A total of 832 urine (C1, C2, C3, TCC1, TCC2 and TCC3) samples were randomly analysed over 9 batches and interspersed with either a fibre blank (no sample) or sample blank (urine replaced with 0.5 ml deionised water) after every 5 injections. All samples were prepared by placing a 0.5 ml sample in a pre-conditioned 10 ml headspace vial containing 1 g anhydrous sodium sulphate (Fisher Scientific UK Ltd., Loughborough, UK) conditioned overnight at 100 °C and 1.5 ml of 0.1 M hydrochloric acid (Fisher Scientific UK Ltd., Loughborough, UK). An internal standard in the form of deuterated (d6-) phenol (ISOTEC, Miamisburg, Ohio, USA) at a concentration of 100 mg ml⁻¹ was spiked (10 ml) into the vial which was immediately capped. This mixture was pre-equilibrated for 10 minutes at 60 °C. A pre-conditioned 75 μm carboxen/PDMS fiber (Sigma-Aldrich, Dorset, UK) was inserted for 5 minutes to extract the volatile organic compounds and then the fiber was exposed in the GC inlet at 280 °C for 2 minutes under splitless conditions to desorb the analytes onto the column. In this work, only one column was employed in the GC-ToF-MS instrument. The analytes were thus separated on a BP624 30 m × 0.25 mm internal diameter with a 1.4 μm film thickness column (SGE Analytical Science, Victoria, Australia) with the oven programmed from 30 °C (2 minute hold) to 240 °C at 20 °C min⁻¹ (hold 1.5 min). The data were collected at 10 spectra per second across the mass range 33–350 m/z. The mass range started at m/z 33 so as to avoid background interferences and higher baselines from the oxygen (m/z 32) and nitrogen (m/z 28) and using this headspace technique in order that analytes with a molecular weight greater than 350 amu would not be introduced into the GC. The reproducibility of the method was checked before measurements of the samples were made in triplicate.

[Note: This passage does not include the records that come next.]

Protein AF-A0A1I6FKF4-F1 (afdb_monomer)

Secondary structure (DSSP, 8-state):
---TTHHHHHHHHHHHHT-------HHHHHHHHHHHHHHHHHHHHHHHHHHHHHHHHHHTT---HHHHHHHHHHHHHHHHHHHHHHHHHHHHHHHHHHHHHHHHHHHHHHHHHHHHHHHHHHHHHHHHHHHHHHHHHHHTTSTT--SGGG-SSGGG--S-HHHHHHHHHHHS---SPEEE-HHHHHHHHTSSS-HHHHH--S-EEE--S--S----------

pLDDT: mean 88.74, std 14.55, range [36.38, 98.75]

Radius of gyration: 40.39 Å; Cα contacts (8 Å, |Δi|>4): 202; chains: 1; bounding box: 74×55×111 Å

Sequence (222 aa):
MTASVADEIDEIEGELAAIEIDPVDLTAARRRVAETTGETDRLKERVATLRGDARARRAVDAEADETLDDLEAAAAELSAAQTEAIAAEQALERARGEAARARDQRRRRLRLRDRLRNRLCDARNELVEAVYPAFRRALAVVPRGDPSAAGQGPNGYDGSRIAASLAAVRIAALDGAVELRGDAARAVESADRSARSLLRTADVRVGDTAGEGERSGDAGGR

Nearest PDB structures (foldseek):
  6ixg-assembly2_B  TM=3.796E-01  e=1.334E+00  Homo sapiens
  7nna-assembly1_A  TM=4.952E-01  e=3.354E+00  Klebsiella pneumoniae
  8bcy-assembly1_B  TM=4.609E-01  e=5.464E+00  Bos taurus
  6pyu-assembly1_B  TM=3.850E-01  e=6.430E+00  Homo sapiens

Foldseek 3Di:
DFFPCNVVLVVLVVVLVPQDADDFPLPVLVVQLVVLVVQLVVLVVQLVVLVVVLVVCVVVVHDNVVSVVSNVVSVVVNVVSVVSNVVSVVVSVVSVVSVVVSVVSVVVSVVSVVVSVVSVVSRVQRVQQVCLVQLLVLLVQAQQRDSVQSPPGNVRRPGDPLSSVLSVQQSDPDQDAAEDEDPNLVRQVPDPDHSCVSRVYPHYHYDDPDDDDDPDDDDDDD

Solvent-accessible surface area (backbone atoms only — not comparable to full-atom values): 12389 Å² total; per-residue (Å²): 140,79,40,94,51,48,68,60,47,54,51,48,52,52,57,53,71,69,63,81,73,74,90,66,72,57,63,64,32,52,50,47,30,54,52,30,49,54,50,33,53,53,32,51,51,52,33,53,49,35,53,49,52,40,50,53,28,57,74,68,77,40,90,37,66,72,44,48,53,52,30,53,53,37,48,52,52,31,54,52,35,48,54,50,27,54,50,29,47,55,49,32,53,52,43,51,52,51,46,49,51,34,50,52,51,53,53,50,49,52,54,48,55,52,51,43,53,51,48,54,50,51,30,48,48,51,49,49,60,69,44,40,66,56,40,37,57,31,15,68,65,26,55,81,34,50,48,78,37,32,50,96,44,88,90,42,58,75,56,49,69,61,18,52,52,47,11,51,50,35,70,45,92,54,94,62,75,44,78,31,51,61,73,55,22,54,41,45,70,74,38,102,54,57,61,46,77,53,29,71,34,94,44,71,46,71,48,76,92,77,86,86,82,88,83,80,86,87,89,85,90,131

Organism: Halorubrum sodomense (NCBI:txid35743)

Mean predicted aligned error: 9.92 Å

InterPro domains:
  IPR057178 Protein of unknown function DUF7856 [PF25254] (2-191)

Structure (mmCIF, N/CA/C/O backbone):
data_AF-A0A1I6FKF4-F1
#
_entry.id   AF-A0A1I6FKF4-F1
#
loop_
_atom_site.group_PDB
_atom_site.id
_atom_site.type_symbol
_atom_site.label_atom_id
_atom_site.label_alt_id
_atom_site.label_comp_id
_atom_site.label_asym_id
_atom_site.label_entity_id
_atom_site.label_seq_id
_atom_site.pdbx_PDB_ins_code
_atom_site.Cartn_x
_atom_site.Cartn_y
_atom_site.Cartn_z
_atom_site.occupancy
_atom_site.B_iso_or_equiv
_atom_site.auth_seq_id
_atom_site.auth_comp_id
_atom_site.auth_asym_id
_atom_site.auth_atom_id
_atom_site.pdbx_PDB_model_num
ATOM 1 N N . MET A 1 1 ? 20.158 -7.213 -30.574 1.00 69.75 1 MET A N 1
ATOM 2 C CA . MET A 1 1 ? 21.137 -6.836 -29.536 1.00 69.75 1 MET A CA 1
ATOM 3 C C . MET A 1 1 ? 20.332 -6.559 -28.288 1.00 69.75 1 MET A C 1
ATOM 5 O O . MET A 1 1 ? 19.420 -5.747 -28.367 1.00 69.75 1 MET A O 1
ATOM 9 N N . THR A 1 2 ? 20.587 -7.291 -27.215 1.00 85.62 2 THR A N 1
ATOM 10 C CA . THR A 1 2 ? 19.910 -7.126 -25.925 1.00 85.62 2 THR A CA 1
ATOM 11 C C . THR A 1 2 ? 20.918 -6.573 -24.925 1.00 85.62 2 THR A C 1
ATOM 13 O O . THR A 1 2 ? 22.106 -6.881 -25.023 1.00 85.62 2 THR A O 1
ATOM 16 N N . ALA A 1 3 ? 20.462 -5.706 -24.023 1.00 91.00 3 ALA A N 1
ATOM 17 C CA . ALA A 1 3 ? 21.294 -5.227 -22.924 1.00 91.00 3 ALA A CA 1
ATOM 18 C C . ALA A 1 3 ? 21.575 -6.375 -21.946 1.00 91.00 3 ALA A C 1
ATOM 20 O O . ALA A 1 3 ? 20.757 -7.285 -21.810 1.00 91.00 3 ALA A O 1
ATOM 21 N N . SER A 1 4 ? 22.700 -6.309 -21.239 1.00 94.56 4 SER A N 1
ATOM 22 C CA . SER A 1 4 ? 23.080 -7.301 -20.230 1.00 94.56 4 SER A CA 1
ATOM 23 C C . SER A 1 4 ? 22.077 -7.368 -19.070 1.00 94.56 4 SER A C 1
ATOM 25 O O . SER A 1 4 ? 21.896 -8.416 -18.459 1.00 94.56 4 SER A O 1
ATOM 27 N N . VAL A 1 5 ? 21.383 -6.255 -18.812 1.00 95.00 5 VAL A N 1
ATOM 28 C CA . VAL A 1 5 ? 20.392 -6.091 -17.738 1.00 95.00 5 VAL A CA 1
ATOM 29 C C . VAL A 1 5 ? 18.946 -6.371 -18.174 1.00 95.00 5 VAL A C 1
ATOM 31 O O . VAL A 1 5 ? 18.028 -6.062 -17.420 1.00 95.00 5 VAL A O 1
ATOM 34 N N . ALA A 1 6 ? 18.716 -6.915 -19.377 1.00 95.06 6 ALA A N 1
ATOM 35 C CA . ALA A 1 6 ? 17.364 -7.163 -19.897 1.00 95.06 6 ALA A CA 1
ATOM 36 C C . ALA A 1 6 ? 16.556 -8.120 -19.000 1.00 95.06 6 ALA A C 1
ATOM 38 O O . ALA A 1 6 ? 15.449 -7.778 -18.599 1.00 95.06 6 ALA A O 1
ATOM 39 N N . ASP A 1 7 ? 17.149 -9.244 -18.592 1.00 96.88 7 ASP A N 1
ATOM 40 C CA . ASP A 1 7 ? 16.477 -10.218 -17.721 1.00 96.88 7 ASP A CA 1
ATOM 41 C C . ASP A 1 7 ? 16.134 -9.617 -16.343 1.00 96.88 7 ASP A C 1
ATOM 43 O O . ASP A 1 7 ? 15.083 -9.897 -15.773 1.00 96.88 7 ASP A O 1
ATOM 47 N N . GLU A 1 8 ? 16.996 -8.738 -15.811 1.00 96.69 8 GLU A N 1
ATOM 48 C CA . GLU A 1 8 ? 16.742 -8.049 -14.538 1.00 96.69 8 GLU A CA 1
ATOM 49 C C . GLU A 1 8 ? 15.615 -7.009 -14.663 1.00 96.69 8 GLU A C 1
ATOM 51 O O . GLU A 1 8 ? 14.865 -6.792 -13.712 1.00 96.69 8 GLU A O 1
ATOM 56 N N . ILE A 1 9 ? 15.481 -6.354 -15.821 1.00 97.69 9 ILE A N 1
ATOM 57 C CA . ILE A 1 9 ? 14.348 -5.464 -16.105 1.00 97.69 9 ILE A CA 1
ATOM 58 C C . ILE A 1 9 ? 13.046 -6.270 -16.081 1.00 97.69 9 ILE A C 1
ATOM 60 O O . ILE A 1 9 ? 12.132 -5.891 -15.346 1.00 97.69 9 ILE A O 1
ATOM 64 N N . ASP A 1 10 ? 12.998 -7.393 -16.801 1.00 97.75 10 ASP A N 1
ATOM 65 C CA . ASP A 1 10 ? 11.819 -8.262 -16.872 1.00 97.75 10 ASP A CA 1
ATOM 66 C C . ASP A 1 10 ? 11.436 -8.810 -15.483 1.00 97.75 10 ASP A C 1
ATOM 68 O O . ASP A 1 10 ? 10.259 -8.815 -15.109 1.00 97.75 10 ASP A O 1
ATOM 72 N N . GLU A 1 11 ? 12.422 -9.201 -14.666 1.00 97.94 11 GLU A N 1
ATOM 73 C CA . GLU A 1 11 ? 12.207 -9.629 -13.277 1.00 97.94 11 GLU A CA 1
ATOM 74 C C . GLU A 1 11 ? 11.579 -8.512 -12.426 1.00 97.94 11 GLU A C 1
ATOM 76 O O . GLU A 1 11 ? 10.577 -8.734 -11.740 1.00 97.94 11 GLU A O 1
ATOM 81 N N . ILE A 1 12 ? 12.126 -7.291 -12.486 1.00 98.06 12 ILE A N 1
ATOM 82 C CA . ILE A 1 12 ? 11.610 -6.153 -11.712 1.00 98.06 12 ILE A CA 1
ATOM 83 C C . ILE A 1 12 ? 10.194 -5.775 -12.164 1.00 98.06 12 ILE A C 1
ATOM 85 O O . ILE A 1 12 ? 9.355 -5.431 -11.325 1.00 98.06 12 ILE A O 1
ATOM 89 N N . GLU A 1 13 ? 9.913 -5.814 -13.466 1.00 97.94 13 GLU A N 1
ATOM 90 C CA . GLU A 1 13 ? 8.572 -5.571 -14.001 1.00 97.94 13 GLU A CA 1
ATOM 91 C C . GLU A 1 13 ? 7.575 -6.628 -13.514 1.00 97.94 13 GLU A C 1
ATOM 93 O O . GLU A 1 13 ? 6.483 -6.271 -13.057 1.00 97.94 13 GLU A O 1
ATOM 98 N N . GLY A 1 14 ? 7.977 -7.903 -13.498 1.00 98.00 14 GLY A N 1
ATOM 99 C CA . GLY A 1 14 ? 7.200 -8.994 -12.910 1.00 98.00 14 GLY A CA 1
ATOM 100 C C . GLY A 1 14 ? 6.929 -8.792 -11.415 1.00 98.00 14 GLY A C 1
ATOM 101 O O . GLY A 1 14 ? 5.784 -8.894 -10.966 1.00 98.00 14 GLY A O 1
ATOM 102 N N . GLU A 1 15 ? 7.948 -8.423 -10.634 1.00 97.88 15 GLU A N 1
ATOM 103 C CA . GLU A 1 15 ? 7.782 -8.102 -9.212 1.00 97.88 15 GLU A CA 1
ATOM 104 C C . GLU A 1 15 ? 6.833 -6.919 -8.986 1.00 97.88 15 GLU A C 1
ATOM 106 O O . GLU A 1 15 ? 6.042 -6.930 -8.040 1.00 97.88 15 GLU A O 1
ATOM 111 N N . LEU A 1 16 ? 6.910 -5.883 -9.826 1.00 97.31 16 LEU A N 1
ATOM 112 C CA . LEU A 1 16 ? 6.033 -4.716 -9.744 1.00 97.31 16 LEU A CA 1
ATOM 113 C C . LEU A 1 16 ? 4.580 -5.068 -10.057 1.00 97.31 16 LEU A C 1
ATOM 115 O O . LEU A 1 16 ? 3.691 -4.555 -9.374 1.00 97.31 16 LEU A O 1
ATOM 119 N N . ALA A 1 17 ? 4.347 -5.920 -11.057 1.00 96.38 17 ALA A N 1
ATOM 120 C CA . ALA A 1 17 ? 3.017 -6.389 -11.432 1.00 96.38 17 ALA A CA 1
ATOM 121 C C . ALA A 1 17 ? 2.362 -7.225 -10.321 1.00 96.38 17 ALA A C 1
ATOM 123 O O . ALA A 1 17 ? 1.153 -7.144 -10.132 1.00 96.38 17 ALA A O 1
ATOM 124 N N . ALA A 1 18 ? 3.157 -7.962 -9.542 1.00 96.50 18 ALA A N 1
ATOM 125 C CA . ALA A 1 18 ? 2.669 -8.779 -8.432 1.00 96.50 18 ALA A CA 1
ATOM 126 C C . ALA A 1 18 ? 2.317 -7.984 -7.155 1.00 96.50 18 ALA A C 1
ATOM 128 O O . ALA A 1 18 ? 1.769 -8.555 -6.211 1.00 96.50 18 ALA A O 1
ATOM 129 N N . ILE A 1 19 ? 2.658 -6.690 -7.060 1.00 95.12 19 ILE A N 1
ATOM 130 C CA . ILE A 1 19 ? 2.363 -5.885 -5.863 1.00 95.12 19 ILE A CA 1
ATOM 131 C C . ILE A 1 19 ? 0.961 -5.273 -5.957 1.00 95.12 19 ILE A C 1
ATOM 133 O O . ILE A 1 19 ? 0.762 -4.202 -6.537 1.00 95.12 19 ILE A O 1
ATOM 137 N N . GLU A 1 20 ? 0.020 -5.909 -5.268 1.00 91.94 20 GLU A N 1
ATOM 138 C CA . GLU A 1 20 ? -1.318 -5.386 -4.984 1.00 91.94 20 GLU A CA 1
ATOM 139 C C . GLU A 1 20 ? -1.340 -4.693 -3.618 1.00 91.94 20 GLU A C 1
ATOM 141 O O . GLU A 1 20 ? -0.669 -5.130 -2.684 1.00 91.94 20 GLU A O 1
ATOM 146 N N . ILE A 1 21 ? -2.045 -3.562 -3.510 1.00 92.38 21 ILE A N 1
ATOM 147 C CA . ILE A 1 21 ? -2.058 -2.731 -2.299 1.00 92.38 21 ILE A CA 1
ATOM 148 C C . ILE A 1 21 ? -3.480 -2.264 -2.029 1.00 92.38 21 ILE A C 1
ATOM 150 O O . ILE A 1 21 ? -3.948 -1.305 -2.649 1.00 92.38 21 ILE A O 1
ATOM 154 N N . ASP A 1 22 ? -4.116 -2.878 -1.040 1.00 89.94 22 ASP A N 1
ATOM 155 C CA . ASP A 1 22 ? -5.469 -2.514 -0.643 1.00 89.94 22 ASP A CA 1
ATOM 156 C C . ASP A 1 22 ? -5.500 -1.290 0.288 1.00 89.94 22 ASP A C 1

Finally, the data were stored in NetCDF format (Network Common Data Form). These are binary files (i.e. cannot be opened in a standard text editor, such as NotePad) in which specific information is stored and all zero values are removed in order to minimise the storage space used on a hard drive. All information is stored as row vectors. Information includes some of the following:

• Total_intensity: the sum of the abundances across all of the retention times. The length of the vector is the number of retention time scans.

• Scan_acquisition_time: the vector of retention time values containing the time values in minutes.

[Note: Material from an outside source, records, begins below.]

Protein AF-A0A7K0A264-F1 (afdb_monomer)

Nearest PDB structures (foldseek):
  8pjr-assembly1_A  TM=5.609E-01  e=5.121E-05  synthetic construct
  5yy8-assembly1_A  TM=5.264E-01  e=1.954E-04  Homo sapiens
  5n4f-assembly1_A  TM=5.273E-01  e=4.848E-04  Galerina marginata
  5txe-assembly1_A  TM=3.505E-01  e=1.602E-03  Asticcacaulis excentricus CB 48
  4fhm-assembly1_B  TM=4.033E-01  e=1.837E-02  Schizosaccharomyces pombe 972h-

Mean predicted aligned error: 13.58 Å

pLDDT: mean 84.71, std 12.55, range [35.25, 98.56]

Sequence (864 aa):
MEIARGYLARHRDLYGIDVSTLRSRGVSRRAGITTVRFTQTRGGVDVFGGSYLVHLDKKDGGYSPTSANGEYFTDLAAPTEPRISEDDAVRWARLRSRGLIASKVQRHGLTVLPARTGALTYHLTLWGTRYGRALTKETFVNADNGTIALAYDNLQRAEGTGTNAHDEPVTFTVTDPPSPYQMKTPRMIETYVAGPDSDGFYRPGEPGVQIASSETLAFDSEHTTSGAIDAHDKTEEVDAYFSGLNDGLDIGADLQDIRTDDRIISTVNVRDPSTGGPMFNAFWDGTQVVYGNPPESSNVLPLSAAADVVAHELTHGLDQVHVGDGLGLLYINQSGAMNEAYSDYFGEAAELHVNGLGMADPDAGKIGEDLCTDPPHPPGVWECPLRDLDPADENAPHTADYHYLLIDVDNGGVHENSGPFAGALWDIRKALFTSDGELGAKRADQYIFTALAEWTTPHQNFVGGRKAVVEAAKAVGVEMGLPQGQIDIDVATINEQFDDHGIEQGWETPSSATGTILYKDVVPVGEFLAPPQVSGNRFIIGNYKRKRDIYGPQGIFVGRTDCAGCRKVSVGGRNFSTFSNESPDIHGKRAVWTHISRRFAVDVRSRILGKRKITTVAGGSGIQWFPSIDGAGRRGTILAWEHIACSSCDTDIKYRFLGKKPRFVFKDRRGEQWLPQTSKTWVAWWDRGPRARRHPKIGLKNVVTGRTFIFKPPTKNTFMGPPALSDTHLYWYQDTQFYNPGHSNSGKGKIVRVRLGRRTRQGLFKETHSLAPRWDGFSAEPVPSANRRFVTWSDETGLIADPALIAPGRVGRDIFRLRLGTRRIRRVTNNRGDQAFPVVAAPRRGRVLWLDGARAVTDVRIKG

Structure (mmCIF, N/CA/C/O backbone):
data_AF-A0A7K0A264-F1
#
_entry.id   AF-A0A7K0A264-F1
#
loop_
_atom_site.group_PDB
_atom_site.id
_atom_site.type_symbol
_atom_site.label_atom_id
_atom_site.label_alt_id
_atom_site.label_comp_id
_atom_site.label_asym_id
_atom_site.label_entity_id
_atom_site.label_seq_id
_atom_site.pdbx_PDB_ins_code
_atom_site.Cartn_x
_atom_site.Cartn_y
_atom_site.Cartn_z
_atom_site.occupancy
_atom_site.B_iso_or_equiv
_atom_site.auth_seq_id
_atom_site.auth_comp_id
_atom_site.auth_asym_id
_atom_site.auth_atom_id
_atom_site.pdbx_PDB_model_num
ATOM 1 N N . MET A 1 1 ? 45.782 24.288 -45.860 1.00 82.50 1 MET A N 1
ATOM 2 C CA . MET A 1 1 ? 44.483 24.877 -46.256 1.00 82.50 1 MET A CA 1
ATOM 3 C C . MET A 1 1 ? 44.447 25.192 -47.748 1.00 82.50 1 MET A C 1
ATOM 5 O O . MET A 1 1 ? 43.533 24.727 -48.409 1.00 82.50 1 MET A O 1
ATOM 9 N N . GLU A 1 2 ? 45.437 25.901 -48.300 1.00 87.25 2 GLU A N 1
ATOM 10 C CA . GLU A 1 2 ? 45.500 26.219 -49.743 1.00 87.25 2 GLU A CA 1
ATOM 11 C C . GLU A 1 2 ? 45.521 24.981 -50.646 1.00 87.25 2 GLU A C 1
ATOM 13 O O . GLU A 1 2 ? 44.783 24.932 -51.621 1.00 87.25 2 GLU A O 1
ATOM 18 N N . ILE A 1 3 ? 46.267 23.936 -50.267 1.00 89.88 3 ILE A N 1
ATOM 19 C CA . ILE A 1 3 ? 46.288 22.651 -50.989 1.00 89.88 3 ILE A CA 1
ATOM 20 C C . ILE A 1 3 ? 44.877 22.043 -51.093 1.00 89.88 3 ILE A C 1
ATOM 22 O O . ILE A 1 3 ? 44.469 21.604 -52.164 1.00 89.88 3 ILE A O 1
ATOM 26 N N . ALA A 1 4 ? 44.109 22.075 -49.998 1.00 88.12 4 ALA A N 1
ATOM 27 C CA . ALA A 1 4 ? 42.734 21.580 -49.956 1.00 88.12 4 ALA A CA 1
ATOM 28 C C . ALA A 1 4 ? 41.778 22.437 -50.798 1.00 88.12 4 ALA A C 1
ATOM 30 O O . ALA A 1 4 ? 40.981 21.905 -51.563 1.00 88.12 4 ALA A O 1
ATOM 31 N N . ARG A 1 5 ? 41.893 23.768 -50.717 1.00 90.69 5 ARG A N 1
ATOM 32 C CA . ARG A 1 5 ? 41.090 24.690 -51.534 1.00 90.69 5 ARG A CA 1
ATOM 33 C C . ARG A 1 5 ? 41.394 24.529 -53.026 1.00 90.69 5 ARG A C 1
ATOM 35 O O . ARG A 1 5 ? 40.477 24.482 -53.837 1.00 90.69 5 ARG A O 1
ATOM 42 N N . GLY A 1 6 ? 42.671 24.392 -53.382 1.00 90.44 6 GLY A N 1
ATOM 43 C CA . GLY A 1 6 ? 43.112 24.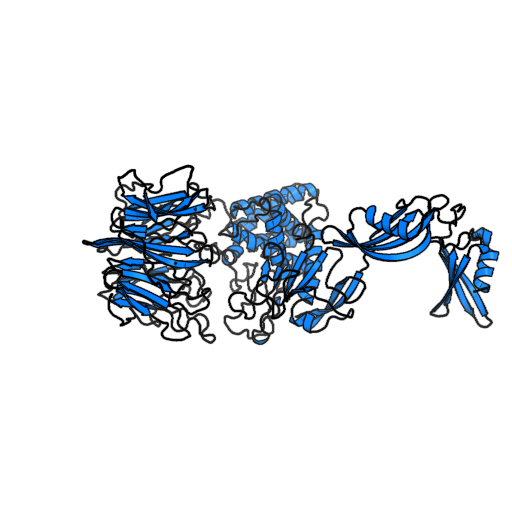148 -54.753 1.00 90.44 6 GLY A CA 1
ATOM 44 C C . GLY A 1 6 ? 42.664 22.787 -55.288 1.00 90.44 6 GLY A C 1
ATOM 45 O O . GLY A 1 6 ? 42.371 22.671 -56.473 1.00 90.44 6 GLY A O 1
ATOM 46 N N . TYR A 1 7 ? 42.567 21.770 -54.428 1.00 90.25 7 TYR A N 1
ATOM 47 C CA . TYR A 1 7 ? 42.001 20.472 -54.796 1.00 90.25 7 TYR A CA 1
ATOM 48 C C . TYR A 1 7 ? 40.530 20.589 -55.198 1.00 90.25 7 TYR A C 1
ATOM 50 O O . TYR A 1 7 ? 40.183 20.164 -56.297 1.00 90.25 7 TYR A O 1
ATOM 58 N N . LEU A 1 8 ? 39.705 21.237 -54.368 1.00 90.06 8 LEU A N 1
ATOM 59 C CA . LEU A 1 8 ? 38.292 21.476 -54.678 1.00 90.06 8 LEU A CA 1
ATOM 60 C C . LEU A 1 8 ? 38.120 22.305 -55.957 1.00 90.06 8 LEU A C 1
ATOM 62 O O . LEU A 1 8 ? 37.285 21.976 -56.791 1.00 90.06 8 LEU A O 1
ATOM 66 N N . ALA A 1 9 ? 38.959 23.327 -56.156 1.00 89.56 9 ALA A N 1
ATOM 67 C CA . ALA A 1 9 ? 38.903 24.186 -57.339 1.00 89.56 9 ALA A CA 1
ATOM 68 C C . ALA A 1 9 ? 39.194 23.426 -58.644 1.00 89.56 9 ALA A C 1
ATOM 70 O O . ALA A 1 9 ? 38.528 23.651 -59.650 1.00 89.56 9 ALA A O 1
ATOM 71 N N . ARG A 1 10 ? 40.176 22.512 -58.631 1.00 90.69 10 ARG A N 1
ATOM 72 C CA . ARG A 1 10 ? 40.540 21.696 -59.805 1.00 90.69 10 ARG A CA 1
ATOM 73 C C . ARG A 1 10 ? 39.520 20.607 -60.134 1.00 90.69 10 ARG A C 1
ATOM 75 O O . ARG A 1 10 ? 39.516 20.125 -61.257 1.00 90.69 10 ARG A O 1
ATOM 82 N N . HIS A 1 11 ? 38.675 20.236 -59.176 1.00 88.38 11 HIS A N 1
ATOM 83 C CA . HIS A 1 11 ? 37.664 19.188 -59.324 1.00 88.38 11 HIS A CA 1
ATOM 84 C C . HIS A 1 11 ? 36.245 19.765 -59.227 1.00 88.38 11 HIS A C 1
ATOM 86 O O . HIS A 1 11 ? 35.326 19.101 -58.750 1.00 88.38 11 HIS A O 1
ATOM 92 N N . ARG A 1 12 ? 36.057 21.014 -59.674 1.00 82.00 12 ARG A N 1
ATOM 93 C CA . ARG A 1 12 ? 34.759 21.701 -59.648 1.00 82.00 12 ARG A CA 1
ATOM 94 C C . ARG A 1 12 ? 33.664 20.897 -60.349 1.00 82.00 12 ARG A C 1
ATOM 96 O O . ARG A 1 12 ? 32.568 20.815 -59.812 1.00 82.00 12 ARG A O 1
ATOM 103 N N . ASP A 1 13 ? 33.970 20.283 -61.490 1.00 81.06 13 ASP A N 1
ATOM 104 C CA . ASP A 1 13 ? 32.998 19.502 -62.269 1.00 81.06 13 ASP A CA 1
ATOM 105 C C . ASP A 1 13 ? 32.588 18.199 -61.567 1.00 81.06 13 ASP A C 1
ATOM 107 O O . ASP A 1 13 ? 31.499 17.687 -61.802 1.00 81.06 13 ASP A O 1
ATOM 111 N N . LEU A 1 14 ? 33.442 17.683 -60.675 1.00 81.50 14 LEU A N 1
ATOM 112 C CA . LEU A 1 14 ? 33.160 16.485 -59.885 1.00 81.50 14 LEU A CA 1
ATOM 113 C C . LEU A 1 14 ? 32.316 16.802 -58.645 1.00 81.50 14 LEU A C 1
ATOM 115 O O . LEU A 1 14 ? 31.428 16.031 -58.297 1.00 81.50 14 LEU A O 1
ATOM 119 N N . TYR A 1 15 ? 32.605 17.915 -57.965 1.00 80.25 15 TYR A N 1
ATOM 120 C CA . TYR A 1 15 ? 31.986 18.236 -56.674 1.00 80.25 15 TYR A CA 1
ATOM 121 C C . TYR A 1 15 ? 30.860 19.273 -56.754 1.00 80.25 15 TYR A C 1
ATOM 123 O O . TYR A 1 15 ? 30.108 19.417 -55.798 1.00 80.25 15 TYR A O 1
ATOM 131 N N . GLY A 1 16 ? 30.748 20.025 -57.852 1.00 82.75 16 GLY A N 1
ATOM 132 C CA . GLY A 1 16 ? 29.748 21.087 -58.008 1.00 82.75 16 GLY A CA 1
ATOM 133 C C . GLY A 1 16 ? 29.968 22.305 -57.097 1.00 82.75 16 GLY A C 1
ATOM 134 O O . GLY A 1 16 ? 29.042 23.077 -56.867 1.00 82.75 16 GLY A O 1
ATOM 135 N N . ILE A 1 17 ? 31.182 22.492 -56.566 1.00 87.12 17 ILE A N 1
ATOM 136 C CA . ILE A 1 17 ? 31.482 23.486 -55.523 1.00 87.12 17 ILE A CA 1
ATOM 137 C C . ILE A 1 17 ? 32.095 24.755 -56.112 1.00 87.12 17 ILE A C 1
ATOM 139 O O . ILE A 1 17 ? 33.150 24.714 -56.749 1.00 87.12 17 ILE A O 1
ATOM 143 N N . ASP A 1 18 ? 31.513 25.912 -55.795 1.00 89.38 18 ASP A N 1
ATOM 144 C CA . ASP A 1 18 ? 32.188 27.198 -55.964 1.00 89.38 18 ASP A CA 1
ATOM 145 C C . ASP A 1 18 ? 33.054 27.512 -54.735 1.00 89.38 18 ASP A C 1
ATOM 147 O O . ASP A 1 18 ? 32.577 27.959 -53.688 1.00 89.38 18 ASP A O 1
ATOM 151 N N . VAL A 1 19 ? 34.364 27.300 -54.866 1.00 88.81 19 VAL A N 1
ATOM 152 C CA . VAL A 1 19 ? 35.336 27.525 -53.785 1.00 88.81 19 VAL A CA 1
ATOM 153 C C . VAL A 1 19 ? 35.398 28.974 -53.298 1.00 88.81 19 VAL A C 1
ATOM 155 O O . VAL A 1 19 ? 35.898 29.198 -52.193 1.00 88.81 19 VAL A O 1
ATOM 158 N N . SER A 1 20 ? 34.911 29.954 -54.069 1.00 88.69 20 SER A N 1
ATOM 159 C CA . SER A 1 20 ? 34.847 31.357 -53.633 1.00 88.69 20 SER A CA 1
ATOM 160 C C . SER A 1 20 ? 33.845 31.559 -52.493 1.00 88.69 20 SER A C 1
ATOM 162 O O . SER A 1 20 ? 34.037 32.420 -51.638 1.00 88.69 20 SER A O 1
ATOM 164 N N . THR A 1 21 ? 32.832 30.694 -52.416 1.00 91.00 21 THR A N 1
ATOM 165 C CA . THR A 1 21 ? 31.809 30.708 -51.362 1.00 91.00 21 THR A CA 1
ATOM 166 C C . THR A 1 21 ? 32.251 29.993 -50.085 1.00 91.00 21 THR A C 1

• Scan_index: the index values indicating the starting positions of each retention time scan in the mass_values and intensity_values vectors (see below). The length of the vector is the number of retention time scans.

• Point_index: this gives the number of non-zero data points for each retention time value. The length of the vector is the number of retention time scans.

• Mass_values: the actual mass-to-charge (m/z) values corresponding to the non-zero values. The length of the vector is the sum of all the numerical values in the point_index vector.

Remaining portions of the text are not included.